Tejon Ranch...National Park?
By Patric Hedlund, Mountain Enterprise | May 25, 2007
On Endangered Species Day Friday May 18, a call to the public was issued by the Center for Biological Diversity, the Sierra Club and affiliated groups to mobilize "political will" to purchase 270,000 acres of Tejon Ranch for a new national or state park.
Biologists spoke at the new Wind Wolves Preserve office facility, saying "Tejon is a critical wildlife migration corridor connecting the Sierra Nevada, Mojave Desert, Central Valley and South Coast," vital for survival of numerous plant and animal species and "the last place where transfer of genetic material can now occur in unrestricted corridors between northern and southern California habitats." Biologists said that failing to secure the region for preservation would create isolated genetic islands that could result in 'die-off' of endangered species populations.
Barry Zoeller, Vice President of Corporate Communications for Tejon Ranch Company replied, "It's important that California address its chronic shortage of housing that causes it to be the least affordable housing market in the continental US, robbing thousands of the opportunity to own and enjoy their own homes. We believe we have a responsibility to help address that need."
Zoeller's history of Tejon Ranch and its vision for the future, including Tejon Mountain Village (to be built in California condor habitat) was given an award by Kern Press Club Friday for best public affairs brochure of 2006. He wrote in an email regarding the park proposal: "Tejon Ranch Company's vision for the future of its land is a well-balanced one. It's a vision that preserves the best of the ranch—both in land and in legacy, while also providing for California's future."

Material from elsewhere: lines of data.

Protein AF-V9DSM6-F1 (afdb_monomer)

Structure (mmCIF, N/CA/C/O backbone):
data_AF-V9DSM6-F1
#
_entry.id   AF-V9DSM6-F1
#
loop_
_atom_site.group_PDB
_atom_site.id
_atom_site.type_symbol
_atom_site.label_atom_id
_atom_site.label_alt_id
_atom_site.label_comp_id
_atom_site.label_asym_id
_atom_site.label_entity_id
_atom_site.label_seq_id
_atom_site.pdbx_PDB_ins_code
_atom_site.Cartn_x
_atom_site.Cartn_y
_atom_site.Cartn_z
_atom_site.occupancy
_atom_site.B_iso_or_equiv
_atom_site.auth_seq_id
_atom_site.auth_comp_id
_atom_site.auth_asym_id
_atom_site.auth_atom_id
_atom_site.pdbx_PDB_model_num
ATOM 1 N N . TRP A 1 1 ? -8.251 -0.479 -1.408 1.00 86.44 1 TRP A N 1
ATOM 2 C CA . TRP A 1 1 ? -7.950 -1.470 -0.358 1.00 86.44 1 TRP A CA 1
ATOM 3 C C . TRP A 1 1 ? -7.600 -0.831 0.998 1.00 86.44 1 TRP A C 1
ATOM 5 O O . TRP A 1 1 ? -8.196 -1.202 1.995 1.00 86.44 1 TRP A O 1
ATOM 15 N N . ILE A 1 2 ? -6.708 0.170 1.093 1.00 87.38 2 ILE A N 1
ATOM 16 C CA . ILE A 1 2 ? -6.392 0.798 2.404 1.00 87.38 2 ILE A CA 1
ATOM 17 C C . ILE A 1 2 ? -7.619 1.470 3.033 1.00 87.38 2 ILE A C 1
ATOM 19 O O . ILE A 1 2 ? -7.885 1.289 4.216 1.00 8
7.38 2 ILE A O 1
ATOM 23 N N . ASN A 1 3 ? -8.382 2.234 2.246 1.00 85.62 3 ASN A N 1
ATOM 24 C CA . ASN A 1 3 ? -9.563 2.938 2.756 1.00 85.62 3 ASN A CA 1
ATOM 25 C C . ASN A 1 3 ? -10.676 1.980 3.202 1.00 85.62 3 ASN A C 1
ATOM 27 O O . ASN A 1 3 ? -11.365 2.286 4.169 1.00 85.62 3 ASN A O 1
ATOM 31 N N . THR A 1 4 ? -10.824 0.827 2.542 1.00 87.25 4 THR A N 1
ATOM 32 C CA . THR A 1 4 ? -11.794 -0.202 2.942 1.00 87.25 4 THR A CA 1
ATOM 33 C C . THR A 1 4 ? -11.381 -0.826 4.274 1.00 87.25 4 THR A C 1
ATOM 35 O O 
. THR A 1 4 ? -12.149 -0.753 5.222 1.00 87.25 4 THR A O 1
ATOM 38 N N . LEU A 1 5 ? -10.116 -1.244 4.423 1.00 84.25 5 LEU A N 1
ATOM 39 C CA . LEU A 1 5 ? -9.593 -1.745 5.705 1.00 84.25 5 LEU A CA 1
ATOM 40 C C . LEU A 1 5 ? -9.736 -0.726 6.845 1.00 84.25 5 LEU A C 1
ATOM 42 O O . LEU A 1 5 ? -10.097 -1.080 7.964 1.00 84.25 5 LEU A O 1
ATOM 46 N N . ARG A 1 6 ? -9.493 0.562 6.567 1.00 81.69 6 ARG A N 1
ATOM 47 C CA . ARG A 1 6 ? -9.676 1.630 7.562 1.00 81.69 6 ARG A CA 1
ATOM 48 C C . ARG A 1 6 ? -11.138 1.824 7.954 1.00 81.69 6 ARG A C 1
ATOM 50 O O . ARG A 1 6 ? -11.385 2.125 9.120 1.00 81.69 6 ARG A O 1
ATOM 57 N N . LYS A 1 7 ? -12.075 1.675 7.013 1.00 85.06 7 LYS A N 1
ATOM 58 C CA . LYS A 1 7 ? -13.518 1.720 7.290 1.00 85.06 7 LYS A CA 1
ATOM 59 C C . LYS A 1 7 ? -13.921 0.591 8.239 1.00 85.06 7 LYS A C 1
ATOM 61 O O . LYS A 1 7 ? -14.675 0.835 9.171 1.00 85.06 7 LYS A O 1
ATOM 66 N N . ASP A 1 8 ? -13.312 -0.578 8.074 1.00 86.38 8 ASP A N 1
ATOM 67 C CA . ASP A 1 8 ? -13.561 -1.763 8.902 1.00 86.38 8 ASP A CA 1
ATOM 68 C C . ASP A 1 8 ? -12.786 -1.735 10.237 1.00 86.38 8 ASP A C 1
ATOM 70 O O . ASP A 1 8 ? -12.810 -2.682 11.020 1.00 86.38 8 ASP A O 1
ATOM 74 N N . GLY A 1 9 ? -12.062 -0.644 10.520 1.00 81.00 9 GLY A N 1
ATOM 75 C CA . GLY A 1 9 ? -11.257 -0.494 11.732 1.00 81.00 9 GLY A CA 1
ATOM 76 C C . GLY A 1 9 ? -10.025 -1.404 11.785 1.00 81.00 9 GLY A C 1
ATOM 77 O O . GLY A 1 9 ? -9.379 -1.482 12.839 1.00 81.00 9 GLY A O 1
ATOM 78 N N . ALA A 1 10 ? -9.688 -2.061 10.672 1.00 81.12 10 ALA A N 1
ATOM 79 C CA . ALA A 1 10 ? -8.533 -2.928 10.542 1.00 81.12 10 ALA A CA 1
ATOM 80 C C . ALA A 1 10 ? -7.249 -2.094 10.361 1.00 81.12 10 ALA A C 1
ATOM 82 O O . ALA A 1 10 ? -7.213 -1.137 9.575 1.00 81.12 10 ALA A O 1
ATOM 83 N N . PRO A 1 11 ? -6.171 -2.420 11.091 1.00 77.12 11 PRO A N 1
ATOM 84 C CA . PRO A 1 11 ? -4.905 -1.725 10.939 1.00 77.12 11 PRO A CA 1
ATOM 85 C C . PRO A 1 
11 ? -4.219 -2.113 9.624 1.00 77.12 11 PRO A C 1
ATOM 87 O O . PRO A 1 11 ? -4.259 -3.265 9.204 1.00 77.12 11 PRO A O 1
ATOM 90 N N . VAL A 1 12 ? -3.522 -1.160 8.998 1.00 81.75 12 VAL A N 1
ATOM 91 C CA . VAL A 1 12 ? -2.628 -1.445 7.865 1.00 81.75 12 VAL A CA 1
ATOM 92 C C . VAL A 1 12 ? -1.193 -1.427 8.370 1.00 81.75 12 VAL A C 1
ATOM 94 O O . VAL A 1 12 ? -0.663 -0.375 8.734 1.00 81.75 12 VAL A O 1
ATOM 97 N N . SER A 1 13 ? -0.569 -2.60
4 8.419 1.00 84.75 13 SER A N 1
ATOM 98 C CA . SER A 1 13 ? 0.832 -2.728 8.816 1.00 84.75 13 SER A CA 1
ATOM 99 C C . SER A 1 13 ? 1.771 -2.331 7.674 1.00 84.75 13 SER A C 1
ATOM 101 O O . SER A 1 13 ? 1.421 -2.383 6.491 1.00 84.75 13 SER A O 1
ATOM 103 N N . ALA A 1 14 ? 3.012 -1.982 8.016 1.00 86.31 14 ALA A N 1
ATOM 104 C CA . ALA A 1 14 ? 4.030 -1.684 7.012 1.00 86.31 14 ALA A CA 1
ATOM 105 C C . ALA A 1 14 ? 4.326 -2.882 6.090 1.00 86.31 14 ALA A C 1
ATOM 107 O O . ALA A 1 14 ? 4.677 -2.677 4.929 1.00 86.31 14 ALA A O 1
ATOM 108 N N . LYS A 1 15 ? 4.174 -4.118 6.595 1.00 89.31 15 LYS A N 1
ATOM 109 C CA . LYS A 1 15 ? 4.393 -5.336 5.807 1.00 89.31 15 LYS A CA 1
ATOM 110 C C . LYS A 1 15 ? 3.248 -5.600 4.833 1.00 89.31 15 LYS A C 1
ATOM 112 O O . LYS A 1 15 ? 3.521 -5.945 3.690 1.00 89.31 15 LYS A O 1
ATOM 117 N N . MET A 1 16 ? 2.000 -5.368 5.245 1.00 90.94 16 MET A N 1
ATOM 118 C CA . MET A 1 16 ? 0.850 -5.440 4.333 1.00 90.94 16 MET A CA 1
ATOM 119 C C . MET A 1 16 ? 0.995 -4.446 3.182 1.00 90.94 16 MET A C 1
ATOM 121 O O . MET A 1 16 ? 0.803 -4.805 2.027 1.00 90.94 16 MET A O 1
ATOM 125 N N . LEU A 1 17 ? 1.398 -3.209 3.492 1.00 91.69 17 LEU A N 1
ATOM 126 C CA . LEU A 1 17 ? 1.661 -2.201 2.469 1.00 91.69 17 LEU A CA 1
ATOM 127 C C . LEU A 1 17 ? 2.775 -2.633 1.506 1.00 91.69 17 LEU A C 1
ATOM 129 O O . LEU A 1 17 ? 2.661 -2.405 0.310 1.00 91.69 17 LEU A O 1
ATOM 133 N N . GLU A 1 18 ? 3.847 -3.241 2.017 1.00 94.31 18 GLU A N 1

Center for Biological Diversity attorney Adam Keats said "the only housing crisis that multimillion dollar vacation homes built on [Tejon Mountain Village] ridge lines will solve is for jet setters from Monaco. Meanwhile, the rest of the nation (and the world) will be losing traditional habitat of its most ancient, most majestic and most endangered species, the California condor."
Over $43 million has been invested by the American public to preserve these birds with a 12-foot wingspan. The captive breeding program is now into the re-release phase.
Tejon Ranch sued the U.S. Fish and Wildlife Service to prevent re-release of condors on neighboring Wind Wolves Preserve because the birds would return to their traditional habitat on ridges contained within Tejon Ranch property—posing a complication for development plans.